Biodiversity is unevenly distributed over time, space and the tree of life [1]. The fact that regions are richer than others as exemplified by the latitudinal diversity gradient has fascinated biologists as early as the first explorers travelled around the world [2]. Provincialism was one of the first general features of land biotic distributions noted by famous nineteenth century biologists like the phytogeographers J.D. Hooker and A. de Candolle, and the zoogeographers P.L. Sclater and A.R. Wallace [3]. When these explorers travelled among different places, they were struck by the differences in their biotas (e.g. [4]). The limited distributions of distinctive endemic forms suggested a history of local origin and constrained dispersal.
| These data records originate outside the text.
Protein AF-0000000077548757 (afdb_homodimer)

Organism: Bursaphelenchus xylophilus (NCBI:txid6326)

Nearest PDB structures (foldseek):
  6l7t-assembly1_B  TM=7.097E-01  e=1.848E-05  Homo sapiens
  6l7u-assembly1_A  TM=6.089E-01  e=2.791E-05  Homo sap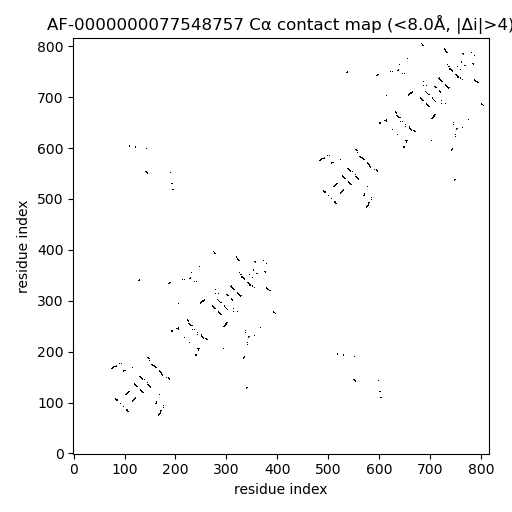iens
  6kam-assembly1_D  TM=5.502E-01  e=1.460E-05  Homo sapiens
  6l7s-assembly1_C  TM=5.361E-01  e=2.205E-05  Homo sapiens
  6kal-assembly1_A  TM=4.834E-01  e=6.367E-05  Homo sapiens

Secondary structure (DSSP, 8-state):
------------------------------TTHHHHHHHHHHHHHHHHHHSHHHHHHHHHHHHHHHHHHHHTS---EEEEEEEEEE--HHHHHHHHTT-PPPSSEEEEESS----SSEEEEEEEE--TTSSEEEEEESS--TTSPPPEEEEE----PPEEEEE-SSSEEEEEE--S-HHHHHHHGGG-BB-----PPP--S----SS-GGGTHHHHHHHHHHHTTT---EE-HHHHHHHHHHSS--TT--EEEEEEEGGG--HHHHHHHHHHSEEEEEES-TTT--EEEEEEETTEEEEEEEEEE-SSSEEEEEEEEGGGTEEEEEEEE----EEEEEETTEEEEEETTHHHHHHHHH-TTTTS---GGG--TTTT-TTEEEEEEPPHHHHHHHEEE-----------/------------------------------TTHHHHHHHHHHHHHHHHHHSHHHHHHHHHHHHHHHHHHHHTS---EEEEEEEEEE--HHHHHHHHTT-PPPSSEEEEESS----SSEEEEEEEE--TTSSEEEEEEEEE-TTSPEEEEEEE----PPEEEEE-SSSEEEEEE--S-HHHHHHHGGG-BB-----PPP--S----SS-GGGTHHHHHHHHHHHTTT---EE-HHHHHHHHHHSS--TT--EEEEEEEGGG--HHHHHHHHHHSEEEEEES-TTT--EEEEEEETTEEEEEEEEEE-SSSEEEEEEEEGGGTEEEEEEEE----EEEEEETTEEEEEETTHHHHHHHHH-TTTTS---GGG--TTTT-TTEEEEEEPPHHHHHHHEEE-----------

Sequence (816 aa):
MAERHNAAEPTAENTLVPWPGSHKLRFRIKSASNRILMRNYRWFTFAVLKLGPIAVILVIVFVLLQSHLYTRAGRRSVEKVENCLLVDADCLQNLAKKLPCKTPLKCAMTGPTRSRNVVTEYLIEDDLTKKYFTLVRAKFSANLTMSKRLLPRFDVTPYITVPTDSNTFVTVRKPPSLEWFNFHWPRSEFMDCLNVTMDRNVSARLIPLEKIGLFDDIRQRGEKFDVTVFLIGGTLLGWFRECDIIPHTHDIDFAIRFNEYKSEFFKYMDGIYRRRFRAGRIESGLEISYHIWGNVRADFFMMYRQNKTTEYIAGMLPWKRQAVRYFSPKVTKLCSGDLHGQLVYVPCNTIEILESTYGPDWMHDVPTNSYNYASSTFNTELGEVFSEAEWLAVWNEFYDKETPKPDSMAERHNAAEPTAENTLVPWPGSHKLRFRIKSASNRILMRNYRWFTFAVLKLGPIAVILVIVFVLLQSHLYTRAGRRSVEKVENCLLVDADCLQNLAKKLPCKTPLKCAMTGPTRSRNVVTEYLIEDDLTKKYFTLVRAKFSANLTMSKRLLPRFDVTPYITVPTDSNTFVTVRKPPSLEWFNFHWPRSEFMDCLNVTMDRNVSARLIPLEKIGLFDDIRQRGEKFDVTVFLIGGTLLGWFRECDIIPHTHDIDFAIRFNEYKSEFFKYMDGIYRRRFRAGRIESGLEISYHIWGNVRADFFMMYRQNKTTEYIAGMLPWKRQAVRYFSPKVTKLCSGDLHGQLVYVPCNTIEILESTYGPDWMHDVPTNSYNYASSTFNTELGEVFSEAEWLAVWNEFYDKETPKPDS

InterPro domains:
  IPR009644 FKTN/Mannosyltransferase regulator [PTHR15407] (121-393)

pLDDT: mean 80.48, std 24.13, range [18.17, 98.75]

Structure (mmCIF, N/CA/C/O backbone):
data_AF-0000000077548757-model_v1
#
loop_
_entity.id
_entity.type
_entity.pdbx_description
1 polymer '(pine wood nematode) hypothetical protein'
#
loop_
_atom_site.group_PDB
_atom_site.id
_atom_site.type_symbol
_atom_site.label_atom_id
_atom_site.label_alt_id
_atom_site.label_comp_id
_atom_site.label_asym_id
_atom_site.label_entity_id
_atom_site.label_seq_id
_atom_site.pdbx_PDB_ins_code
_atom_site.Cartn_x
_atom_site.Cartn_y
_atom_site.Cartn_z
_atom_site.occupancy
_atom_site.B_iso_or_equiv
_atom_site.auth_seq_id
_atom_site.auth_comp_id
_atom_site.auth_asym_id
_atom_site.auth_atom_id
_atom_site.pdbx_PDB_model_num
ATOM 1 N N . MET A 1 1 ? 4.879 32.344 -56.125 1 18.17 1 MET A N 1
ATOM 2 C CA . MET A 1 1 ? 6.27 32.75 -55.969 1 18.17 1 MET A CA 1
ATOM 3 C C . MET A 1 1 ? 6.555 33.156 -54.5 1 18.17 1 MET A C 1
ATOM 5 O O . MET A 1 1 ? 6.707 34.344 -54.188 1 18.17 1 MET A O 1
ATOM 9 N N . ALA A 1 2 ? 5.812 32.562 -53.625 1 20.67 2 ALA A N 1
ATOM 10 C CA . ALA A 1 2 ? 5.25 32.969 -52.344 1 20.67 2 ALA A CA 1
ATOM 11 C C . ALA A 1 2 ? 6.348 33.156 -51.312 1 20.67 2 ALA A C 1
ATOM 13 O O . ALA A 1 2 ? 7.188 32.281 -51.125 1 20.67 2 ALA A O 1
ATOM 14 N N . GLU A 1 3 ? 6.68 34.375 -51.031 1 18.58 3 GLU A N 1
ATOM 15 C CA . GLU A 1 3 ? 7.828 35 -50.375 1 18.58 3 GLU A CA 1
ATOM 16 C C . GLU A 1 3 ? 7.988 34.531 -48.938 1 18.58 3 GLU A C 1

Much biogeographic research has been devoted to identifying areas where groups of organisms originated and began their initial diversification [3]. Complementary efforts found evidence of both historical barriers that blocked the exchange of organisms between adjacent regions and historical corridors that allowed dispersal between currently isolated regions. The result has been a division of the Earth into a hierarchy of regions reflecting patterns of faunal and floral similarities (e.g. regions, subregions, provinces). Therefore a first ensuing question is: “how regional species pools have been assembled through time and space?”, which can be followed by a second question: “what are the ecological and evolutionary processes leading to differences in species richness among species pools?”.
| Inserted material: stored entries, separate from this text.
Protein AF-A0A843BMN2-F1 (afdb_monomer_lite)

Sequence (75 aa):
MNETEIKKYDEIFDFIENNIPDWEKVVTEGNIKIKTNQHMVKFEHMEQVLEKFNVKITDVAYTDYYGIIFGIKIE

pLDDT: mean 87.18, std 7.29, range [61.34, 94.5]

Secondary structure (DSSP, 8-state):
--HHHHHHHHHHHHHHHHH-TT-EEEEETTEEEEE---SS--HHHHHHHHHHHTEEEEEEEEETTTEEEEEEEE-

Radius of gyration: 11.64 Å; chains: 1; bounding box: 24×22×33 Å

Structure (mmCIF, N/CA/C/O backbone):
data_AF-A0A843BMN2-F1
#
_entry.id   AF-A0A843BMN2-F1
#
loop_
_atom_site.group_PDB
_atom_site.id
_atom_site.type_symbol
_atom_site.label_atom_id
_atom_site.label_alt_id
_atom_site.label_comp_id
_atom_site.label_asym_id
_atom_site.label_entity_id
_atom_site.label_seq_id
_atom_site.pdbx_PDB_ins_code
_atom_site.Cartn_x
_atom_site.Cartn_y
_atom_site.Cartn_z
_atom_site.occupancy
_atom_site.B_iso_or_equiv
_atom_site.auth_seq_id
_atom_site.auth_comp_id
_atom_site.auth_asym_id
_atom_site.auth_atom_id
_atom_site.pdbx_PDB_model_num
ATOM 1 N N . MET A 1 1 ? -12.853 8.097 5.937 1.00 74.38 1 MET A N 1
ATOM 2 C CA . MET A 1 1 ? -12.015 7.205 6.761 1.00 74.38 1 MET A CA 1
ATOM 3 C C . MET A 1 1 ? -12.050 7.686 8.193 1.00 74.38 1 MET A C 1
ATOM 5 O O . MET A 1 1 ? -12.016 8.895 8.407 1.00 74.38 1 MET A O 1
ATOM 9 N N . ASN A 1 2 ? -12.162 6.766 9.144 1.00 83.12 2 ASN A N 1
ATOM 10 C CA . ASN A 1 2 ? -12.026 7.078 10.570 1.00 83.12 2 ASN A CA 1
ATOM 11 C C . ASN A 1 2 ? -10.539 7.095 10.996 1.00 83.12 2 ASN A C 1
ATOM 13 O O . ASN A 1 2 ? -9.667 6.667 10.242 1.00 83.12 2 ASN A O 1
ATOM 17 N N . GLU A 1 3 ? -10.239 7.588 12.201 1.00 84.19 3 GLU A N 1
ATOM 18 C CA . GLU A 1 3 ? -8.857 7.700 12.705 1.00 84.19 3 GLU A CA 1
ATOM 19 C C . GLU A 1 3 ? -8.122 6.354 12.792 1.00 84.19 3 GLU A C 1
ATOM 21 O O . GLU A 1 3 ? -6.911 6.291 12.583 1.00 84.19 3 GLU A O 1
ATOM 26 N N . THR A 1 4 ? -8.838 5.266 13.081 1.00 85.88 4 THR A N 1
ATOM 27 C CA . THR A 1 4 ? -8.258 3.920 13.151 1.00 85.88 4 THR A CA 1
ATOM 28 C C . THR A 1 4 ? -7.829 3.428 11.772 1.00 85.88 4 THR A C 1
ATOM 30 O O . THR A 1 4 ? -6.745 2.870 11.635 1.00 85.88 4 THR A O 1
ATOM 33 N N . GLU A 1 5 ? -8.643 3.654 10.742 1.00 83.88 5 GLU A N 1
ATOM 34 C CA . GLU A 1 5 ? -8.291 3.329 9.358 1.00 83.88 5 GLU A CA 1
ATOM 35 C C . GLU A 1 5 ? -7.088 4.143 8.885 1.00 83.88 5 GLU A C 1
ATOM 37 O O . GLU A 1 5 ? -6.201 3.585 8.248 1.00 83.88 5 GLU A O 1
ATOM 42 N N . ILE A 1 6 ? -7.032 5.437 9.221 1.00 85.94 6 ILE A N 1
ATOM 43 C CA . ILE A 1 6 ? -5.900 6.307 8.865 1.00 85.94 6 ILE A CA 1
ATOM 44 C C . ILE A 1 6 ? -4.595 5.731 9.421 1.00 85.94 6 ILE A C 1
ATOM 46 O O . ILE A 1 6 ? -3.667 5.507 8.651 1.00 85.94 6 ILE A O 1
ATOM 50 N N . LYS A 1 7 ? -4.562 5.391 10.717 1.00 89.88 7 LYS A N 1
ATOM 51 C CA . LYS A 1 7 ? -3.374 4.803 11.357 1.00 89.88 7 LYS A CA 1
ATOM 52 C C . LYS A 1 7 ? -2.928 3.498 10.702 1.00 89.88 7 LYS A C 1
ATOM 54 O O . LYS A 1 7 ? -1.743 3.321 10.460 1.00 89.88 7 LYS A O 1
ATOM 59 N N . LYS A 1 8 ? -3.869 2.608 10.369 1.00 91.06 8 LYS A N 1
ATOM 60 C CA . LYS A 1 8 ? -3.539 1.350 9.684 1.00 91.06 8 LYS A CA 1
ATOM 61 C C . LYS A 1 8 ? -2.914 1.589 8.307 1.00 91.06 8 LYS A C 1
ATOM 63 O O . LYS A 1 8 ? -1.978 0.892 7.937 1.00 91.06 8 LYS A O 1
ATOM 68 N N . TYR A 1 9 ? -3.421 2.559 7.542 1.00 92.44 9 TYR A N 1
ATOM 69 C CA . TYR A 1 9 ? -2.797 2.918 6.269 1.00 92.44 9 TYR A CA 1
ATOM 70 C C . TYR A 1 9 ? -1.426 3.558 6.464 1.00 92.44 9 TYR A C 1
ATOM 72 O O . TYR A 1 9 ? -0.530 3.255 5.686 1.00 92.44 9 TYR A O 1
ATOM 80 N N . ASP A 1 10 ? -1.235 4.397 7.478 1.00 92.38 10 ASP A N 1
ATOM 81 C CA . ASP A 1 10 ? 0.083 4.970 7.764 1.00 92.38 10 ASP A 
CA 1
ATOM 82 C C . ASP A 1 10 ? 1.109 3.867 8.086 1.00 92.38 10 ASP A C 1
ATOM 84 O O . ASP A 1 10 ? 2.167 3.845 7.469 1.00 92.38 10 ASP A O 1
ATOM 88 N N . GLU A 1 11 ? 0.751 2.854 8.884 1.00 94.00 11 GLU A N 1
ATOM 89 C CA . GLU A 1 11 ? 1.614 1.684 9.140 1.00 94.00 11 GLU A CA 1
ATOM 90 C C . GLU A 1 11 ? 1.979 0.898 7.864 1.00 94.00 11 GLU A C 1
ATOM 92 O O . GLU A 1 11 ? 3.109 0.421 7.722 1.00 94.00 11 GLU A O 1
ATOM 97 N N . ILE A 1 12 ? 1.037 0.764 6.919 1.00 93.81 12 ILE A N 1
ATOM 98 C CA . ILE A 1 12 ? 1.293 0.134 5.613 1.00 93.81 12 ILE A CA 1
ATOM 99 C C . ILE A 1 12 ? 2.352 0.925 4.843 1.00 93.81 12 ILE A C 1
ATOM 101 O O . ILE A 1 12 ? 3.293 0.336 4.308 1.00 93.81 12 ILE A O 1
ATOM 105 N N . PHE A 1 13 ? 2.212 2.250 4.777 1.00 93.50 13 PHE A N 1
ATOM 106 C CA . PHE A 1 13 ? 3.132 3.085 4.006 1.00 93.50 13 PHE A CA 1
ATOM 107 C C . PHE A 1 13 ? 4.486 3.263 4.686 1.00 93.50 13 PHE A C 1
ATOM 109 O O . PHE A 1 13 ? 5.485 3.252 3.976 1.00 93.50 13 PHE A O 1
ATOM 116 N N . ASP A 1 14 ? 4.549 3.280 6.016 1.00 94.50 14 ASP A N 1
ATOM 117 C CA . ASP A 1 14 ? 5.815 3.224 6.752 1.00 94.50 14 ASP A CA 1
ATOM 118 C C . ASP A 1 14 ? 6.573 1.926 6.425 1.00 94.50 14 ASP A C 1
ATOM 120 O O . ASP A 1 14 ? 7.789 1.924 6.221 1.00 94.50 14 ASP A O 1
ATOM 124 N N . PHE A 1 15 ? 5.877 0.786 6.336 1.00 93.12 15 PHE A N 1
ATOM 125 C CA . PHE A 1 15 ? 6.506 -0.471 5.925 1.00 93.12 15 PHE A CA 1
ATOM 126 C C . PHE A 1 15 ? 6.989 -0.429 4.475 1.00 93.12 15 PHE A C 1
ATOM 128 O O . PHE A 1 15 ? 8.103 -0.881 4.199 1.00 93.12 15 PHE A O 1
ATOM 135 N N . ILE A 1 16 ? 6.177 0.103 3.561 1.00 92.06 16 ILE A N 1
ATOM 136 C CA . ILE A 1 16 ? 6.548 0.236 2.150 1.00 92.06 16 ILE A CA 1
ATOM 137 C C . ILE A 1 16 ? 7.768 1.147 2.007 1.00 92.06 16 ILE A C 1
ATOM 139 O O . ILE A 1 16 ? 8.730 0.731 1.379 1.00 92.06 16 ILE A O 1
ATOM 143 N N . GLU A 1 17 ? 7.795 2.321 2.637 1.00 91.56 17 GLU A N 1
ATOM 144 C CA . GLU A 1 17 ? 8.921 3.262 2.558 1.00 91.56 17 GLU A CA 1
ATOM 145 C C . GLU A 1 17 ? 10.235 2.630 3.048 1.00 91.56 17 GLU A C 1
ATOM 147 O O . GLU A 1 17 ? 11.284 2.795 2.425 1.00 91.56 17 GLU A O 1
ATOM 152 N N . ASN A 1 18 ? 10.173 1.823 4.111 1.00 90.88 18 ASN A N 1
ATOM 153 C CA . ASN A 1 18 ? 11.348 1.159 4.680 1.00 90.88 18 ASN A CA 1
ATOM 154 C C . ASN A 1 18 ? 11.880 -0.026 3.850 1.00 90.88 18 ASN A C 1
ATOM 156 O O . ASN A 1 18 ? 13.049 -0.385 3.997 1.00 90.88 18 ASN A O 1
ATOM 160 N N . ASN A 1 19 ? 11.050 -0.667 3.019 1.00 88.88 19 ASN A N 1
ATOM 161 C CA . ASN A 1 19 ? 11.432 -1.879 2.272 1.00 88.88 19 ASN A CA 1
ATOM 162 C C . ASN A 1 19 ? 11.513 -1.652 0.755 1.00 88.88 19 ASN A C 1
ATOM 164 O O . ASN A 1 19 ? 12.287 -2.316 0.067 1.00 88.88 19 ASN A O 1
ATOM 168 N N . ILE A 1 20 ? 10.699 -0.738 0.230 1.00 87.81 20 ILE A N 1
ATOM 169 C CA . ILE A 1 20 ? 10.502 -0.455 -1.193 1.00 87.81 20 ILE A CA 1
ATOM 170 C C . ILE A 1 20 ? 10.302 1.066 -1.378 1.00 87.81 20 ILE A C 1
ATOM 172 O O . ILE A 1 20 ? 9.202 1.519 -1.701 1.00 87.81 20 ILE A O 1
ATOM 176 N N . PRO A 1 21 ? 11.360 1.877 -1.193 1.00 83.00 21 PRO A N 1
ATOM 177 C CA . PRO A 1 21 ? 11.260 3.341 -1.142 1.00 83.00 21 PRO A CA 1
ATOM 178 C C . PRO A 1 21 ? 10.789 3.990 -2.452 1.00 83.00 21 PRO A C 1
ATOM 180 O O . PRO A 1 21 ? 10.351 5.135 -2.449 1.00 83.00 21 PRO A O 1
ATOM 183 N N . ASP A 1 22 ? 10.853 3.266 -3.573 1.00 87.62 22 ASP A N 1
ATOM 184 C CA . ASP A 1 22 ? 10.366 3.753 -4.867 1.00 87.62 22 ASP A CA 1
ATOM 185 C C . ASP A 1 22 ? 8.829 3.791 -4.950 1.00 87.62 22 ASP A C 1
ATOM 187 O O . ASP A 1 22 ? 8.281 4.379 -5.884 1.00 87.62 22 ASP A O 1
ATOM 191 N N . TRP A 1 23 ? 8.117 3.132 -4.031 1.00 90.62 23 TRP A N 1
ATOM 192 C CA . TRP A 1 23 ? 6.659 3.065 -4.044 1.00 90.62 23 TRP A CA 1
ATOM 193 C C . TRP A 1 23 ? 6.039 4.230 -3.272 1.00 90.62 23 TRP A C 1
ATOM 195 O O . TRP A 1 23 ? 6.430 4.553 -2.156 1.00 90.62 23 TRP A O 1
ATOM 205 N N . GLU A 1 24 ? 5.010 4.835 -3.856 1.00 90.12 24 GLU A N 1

To address these questions, the study of Calatayud et al. [5] developed and performed an interesting approach relying on phylogenetic data to identify regional and sub-regional pools of European beetles (using the iconic ground beetle genus Carabus). Specifically, they analysed the processes responsible for the assembly of species pools, by comparing the effects of dispersal barriers, niche similarities and phylogenetic history. They found that Europe could be divided in seven modules that group zoogeographically distinct regions with their associated faunas, and identified a transition zone matching the limit of the ice sheets at Last Glacial Maximum (19k years ago). Deviance of species co-occurrences across regions, across sub-regions and within each region was significantly explained, primarily by environmental niche similarity, and secondarily by spatial connectivity, except for northern regions. Interestingly, southern species pools are mostly separated by dispersal barriers, whereas northern species pools are mainly sorted by their environmental niches. Another important finding of Calatayud et al. [5] is that most phylogenetic structuration occurred during the Pleistocene, and they show how extreme recent historical events (Quaternary glaciations) can profoundly modify the composition and structure of geographic species pools, as opposed to studies showing the role of deep-time evolutionary processes.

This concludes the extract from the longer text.